LISTED RECORDS: Begin

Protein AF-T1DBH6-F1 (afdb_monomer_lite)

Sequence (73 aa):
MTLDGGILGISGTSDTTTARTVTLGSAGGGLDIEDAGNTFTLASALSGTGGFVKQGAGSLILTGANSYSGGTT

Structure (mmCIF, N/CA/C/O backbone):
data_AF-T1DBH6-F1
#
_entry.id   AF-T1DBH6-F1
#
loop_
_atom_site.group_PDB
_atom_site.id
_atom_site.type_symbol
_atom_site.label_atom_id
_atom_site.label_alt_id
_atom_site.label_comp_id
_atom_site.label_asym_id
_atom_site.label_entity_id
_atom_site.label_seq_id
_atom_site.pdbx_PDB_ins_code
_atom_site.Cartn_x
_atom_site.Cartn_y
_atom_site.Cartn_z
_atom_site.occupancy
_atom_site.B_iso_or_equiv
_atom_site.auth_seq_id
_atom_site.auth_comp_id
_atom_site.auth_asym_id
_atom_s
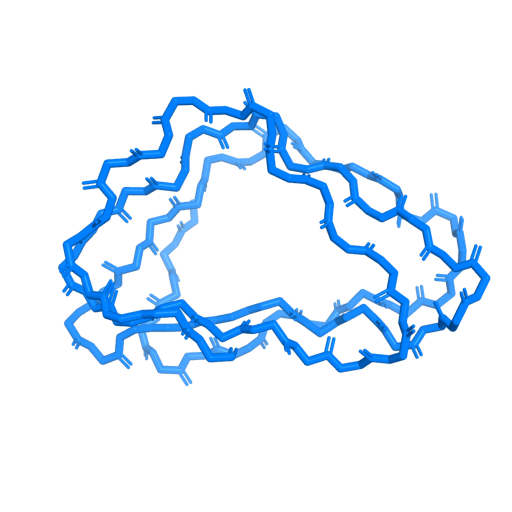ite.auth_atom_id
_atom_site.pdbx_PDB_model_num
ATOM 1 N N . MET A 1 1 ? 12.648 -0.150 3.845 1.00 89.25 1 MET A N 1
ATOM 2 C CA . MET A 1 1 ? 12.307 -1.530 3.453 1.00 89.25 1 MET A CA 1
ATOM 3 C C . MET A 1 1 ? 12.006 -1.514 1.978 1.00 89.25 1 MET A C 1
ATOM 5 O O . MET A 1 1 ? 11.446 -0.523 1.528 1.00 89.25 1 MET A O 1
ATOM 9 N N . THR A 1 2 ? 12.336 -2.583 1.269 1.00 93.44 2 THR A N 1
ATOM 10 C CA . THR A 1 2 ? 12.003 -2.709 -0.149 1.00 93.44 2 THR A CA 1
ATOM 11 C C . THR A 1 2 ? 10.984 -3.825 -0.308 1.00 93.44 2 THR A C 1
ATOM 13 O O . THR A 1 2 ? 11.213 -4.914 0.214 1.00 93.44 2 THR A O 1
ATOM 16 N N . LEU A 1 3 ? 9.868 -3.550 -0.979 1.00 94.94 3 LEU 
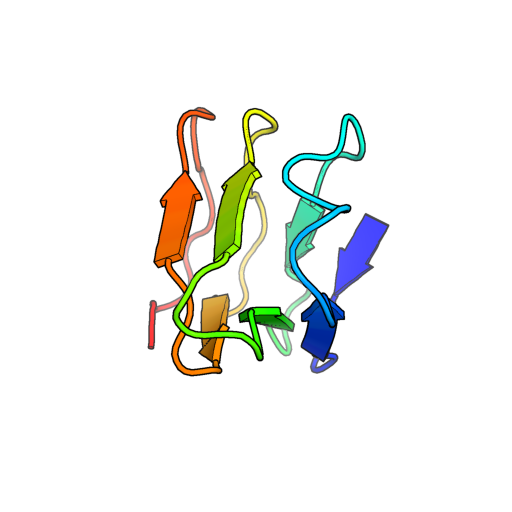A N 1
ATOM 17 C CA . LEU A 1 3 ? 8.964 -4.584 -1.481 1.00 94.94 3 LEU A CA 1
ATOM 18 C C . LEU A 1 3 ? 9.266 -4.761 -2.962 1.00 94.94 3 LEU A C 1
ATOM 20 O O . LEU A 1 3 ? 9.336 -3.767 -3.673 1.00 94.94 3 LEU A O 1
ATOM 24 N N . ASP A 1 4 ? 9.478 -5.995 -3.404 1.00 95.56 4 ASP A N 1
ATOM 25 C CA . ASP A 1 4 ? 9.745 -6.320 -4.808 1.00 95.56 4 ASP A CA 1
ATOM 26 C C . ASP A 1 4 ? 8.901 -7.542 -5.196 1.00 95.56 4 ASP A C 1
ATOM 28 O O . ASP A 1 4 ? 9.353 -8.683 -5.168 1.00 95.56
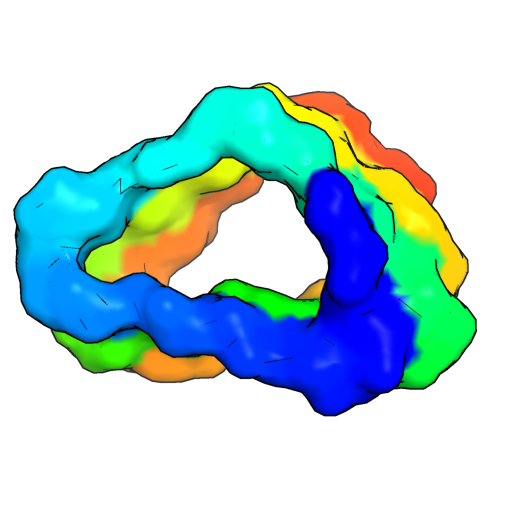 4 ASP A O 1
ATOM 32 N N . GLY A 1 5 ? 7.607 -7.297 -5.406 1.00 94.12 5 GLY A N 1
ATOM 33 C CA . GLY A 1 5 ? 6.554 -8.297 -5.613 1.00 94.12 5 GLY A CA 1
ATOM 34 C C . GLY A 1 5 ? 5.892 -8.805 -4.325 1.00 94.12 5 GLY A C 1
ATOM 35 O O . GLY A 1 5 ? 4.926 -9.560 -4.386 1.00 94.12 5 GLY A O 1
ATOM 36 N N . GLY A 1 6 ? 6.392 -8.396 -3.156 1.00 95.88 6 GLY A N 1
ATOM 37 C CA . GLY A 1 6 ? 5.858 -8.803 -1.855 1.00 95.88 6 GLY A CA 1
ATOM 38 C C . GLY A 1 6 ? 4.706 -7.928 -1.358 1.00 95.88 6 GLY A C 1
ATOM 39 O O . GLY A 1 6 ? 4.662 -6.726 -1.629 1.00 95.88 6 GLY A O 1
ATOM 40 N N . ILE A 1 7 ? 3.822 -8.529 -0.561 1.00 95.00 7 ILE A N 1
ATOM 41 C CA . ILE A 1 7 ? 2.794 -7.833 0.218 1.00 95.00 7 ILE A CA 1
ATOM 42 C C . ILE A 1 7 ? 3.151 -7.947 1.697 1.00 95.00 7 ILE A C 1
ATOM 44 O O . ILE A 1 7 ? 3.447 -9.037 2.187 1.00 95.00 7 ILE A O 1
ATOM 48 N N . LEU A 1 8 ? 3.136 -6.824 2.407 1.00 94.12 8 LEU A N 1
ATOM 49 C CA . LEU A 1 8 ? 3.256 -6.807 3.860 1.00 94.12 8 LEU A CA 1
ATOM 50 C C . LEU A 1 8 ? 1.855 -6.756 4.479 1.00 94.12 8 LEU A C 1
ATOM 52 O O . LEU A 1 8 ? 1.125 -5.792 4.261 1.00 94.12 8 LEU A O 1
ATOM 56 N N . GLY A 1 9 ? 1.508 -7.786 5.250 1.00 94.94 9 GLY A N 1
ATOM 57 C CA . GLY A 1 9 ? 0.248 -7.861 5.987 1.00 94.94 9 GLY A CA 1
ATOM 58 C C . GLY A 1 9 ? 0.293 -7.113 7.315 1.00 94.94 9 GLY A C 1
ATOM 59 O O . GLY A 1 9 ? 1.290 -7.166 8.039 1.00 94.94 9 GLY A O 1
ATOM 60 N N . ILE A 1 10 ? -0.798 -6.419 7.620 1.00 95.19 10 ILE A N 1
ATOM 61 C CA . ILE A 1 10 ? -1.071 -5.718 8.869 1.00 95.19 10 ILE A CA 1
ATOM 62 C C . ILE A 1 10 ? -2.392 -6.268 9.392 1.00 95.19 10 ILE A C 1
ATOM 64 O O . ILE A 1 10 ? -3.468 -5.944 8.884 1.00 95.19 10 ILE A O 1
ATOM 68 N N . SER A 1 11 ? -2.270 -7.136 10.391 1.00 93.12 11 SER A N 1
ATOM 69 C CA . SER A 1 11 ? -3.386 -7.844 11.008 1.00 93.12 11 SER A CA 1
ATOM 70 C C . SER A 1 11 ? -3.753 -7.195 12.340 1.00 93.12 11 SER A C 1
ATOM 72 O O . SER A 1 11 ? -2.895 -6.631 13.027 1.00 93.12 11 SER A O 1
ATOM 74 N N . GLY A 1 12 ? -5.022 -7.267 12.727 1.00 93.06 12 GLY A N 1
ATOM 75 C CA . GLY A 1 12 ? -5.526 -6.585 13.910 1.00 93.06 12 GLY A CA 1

LISTED RECORDS: End
LISTED RECORDS: Begin

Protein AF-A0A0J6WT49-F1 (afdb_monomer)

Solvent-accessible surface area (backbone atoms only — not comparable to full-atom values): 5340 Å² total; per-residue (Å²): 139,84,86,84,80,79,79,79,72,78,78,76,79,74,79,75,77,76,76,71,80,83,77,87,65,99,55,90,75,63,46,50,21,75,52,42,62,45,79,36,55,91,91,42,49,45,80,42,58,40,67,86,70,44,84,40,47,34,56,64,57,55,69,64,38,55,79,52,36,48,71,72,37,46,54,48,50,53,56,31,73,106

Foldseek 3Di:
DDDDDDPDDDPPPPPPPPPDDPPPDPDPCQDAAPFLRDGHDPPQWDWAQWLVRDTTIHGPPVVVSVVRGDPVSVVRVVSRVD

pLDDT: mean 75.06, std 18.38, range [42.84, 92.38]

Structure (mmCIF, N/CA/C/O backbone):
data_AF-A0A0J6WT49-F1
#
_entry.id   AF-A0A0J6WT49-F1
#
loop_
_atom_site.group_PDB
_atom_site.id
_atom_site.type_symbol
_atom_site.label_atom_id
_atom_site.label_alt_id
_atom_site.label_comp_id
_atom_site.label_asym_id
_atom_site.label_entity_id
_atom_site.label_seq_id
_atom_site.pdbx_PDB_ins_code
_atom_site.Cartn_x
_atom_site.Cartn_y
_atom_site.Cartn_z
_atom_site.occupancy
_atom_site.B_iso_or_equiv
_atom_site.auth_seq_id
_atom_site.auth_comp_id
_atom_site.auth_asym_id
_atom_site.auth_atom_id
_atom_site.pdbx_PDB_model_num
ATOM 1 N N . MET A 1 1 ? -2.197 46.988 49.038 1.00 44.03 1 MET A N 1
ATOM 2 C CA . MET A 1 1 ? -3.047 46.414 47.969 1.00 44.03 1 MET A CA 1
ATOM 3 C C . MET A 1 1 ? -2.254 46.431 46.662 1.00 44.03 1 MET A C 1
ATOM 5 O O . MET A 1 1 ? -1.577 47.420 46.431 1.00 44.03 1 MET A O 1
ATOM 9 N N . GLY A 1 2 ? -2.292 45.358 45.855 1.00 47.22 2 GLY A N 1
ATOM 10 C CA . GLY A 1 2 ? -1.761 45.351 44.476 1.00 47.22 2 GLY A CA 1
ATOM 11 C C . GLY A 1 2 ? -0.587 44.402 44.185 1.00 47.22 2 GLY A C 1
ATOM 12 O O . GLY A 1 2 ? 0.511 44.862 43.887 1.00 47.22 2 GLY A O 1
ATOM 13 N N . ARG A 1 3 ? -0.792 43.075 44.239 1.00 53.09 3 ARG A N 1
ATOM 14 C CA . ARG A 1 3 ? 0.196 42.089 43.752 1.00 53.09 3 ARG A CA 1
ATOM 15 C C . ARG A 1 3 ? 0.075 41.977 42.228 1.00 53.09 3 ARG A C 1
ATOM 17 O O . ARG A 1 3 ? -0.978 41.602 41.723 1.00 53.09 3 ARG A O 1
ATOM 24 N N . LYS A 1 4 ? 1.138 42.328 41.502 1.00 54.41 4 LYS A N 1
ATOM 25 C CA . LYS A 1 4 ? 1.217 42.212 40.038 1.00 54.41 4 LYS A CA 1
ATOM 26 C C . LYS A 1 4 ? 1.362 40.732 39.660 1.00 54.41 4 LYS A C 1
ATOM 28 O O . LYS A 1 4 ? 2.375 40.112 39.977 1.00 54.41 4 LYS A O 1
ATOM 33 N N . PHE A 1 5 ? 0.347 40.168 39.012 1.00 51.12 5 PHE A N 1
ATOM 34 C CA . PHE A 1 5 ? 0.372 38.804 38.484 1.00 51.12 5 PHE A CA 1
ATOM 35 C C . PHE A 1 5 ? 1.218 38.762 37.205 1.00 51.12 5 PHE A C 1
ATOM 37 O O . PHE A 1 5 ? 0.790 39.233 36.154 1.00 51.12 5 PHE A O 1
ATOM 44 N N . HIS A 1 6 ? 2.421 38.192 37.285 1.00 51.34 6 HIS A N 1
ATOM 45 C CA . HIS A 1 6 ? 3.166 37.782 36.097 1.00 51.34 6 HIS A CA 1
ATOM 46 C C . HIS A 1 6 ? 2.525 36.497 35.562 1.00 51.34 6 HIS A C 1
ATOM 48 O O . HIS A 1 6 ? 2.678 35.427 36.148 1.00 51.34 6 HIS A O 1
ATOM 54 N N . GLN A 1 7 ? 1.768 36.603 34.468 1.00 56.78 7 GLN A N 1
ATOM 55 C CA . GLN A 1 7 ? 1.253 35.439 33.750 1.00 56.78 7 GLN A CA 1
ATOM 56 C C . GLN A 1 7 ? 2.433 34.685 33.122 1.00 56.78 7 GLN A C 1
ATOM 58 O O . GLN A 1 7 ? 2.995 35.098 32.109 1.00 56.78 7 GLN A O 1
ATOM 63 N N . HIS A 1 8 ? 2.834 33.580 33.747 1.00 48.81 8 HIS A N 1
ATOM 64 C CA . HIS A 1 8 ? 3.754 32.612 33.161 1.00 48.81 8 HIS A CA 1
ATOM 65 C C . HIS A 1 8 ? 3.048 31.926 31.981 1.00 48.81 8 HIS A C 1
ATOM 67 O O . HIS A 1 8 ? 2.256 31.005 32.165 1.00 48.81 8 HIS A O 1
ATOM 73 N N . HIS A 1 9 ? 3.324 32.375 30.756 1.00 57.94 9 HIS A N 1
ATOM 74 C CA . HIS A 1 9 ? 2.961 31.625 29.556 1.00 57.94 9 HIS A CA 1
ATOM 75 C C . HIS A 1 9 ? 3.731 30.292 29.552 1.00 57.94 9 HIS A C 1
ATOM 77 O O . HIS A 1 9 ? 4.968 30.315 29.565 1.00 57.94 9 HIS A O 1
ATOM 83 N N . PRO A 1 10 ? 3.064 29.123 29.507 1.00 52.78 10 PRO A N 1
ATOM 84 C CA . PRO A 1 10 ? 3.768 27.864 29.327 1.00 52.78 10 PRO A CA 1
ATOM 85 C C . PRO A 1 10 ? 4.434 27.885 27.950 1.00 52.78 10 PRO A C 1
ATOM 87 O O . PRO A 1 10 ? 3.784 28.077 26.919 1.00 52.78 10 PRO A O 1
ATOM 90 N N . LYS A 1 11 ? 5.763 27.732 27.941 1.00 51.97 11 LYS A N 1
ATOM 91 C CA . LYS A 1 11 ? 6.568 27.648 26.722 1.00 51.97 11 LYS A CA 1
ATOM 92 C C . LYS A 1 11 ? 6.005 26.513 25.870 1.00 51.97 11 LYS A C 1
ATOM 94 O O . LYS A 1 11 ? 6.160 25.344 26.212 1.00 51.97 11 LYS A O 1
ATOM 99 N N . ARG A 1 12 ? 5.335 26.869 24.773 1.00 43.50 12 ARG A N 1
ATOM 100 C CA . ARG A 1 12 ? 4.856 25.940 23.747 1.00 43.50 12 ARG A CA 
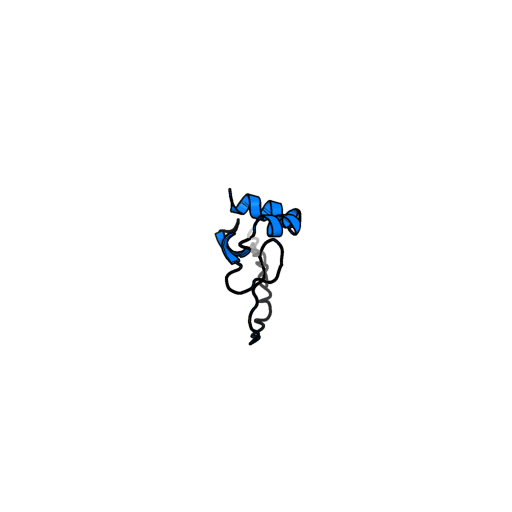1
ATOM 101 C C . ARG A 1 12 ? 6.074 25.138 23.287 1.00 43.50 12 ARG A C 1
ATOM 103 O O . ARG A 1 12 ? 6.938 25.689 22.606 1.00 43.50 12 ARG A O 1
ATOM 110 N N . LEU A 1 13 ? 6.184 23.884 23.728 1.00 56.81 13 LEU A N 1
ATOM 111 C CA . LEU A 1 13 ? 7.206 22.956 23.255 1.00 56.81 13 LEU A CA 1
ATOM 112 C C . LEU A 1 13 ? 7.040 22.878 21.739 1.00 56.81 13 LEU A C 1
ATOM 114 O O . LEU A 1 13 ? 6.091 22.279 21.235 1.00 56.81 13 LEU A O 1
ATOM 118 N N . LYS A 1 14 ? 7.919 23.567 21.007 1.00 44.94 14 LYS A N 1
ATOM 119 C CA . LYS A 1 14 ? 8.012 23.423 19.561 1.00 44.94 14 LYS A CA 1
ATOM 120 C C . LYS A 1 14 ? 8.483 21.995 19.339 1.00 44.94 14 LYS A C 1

LISTED RECORDS: End

ASSIGNMENT - Transcribe, exactly and without additions, the lines of the records above, beginning with the line that contains "ATOM 34 C C ." and ending with the line that contains "ATOM 42 C C", both included.

RESPONSE TO THIS TASK -
ATOM 34 C C . GLY A 1 5 ? 5.892 -8.805 -4.325 1.00 94.12 5 GLY A C 1
ATOM 35 O O . GLY A 1 5 ? 4.926 -9.560 -4.386 1.00 94.12 5 GLY A O 1
ATOM 36 N N . GLY A 1 6 ? 6.392 -8.396 -3.156 1.00 95.88 6 GLY A N 1
ATOM 37 C CA . GLY A 1 6 ? 5.858 -8.803 -1.855 1.00 95.88 6 GLY A CA 1
ATOM 38 C C . GLY A 1 6 ? 4.706 -7.928 -1.358 1.00 95.88 6 GLY A C 1
ATOM 39 O O . GLY A 1 6 ? 4.662 -6.726 -1.629 1.00 95.88 6 GLY A O 1
ATOM 40 N N . ILE A 1 7 ? 3.822 -8.529 -0.561 1.00 95.00 7 ILE A N 1
ATOM 41 C CA . ILE A 1 7 ? 2.794 -7.833 0.218 1.00 95.00 7 ILE A CA 1
ATOM 42 C C . ILE A 1 7 ? 3.151 -7.947 1.697 1.00 95.00 7 ILE A C 1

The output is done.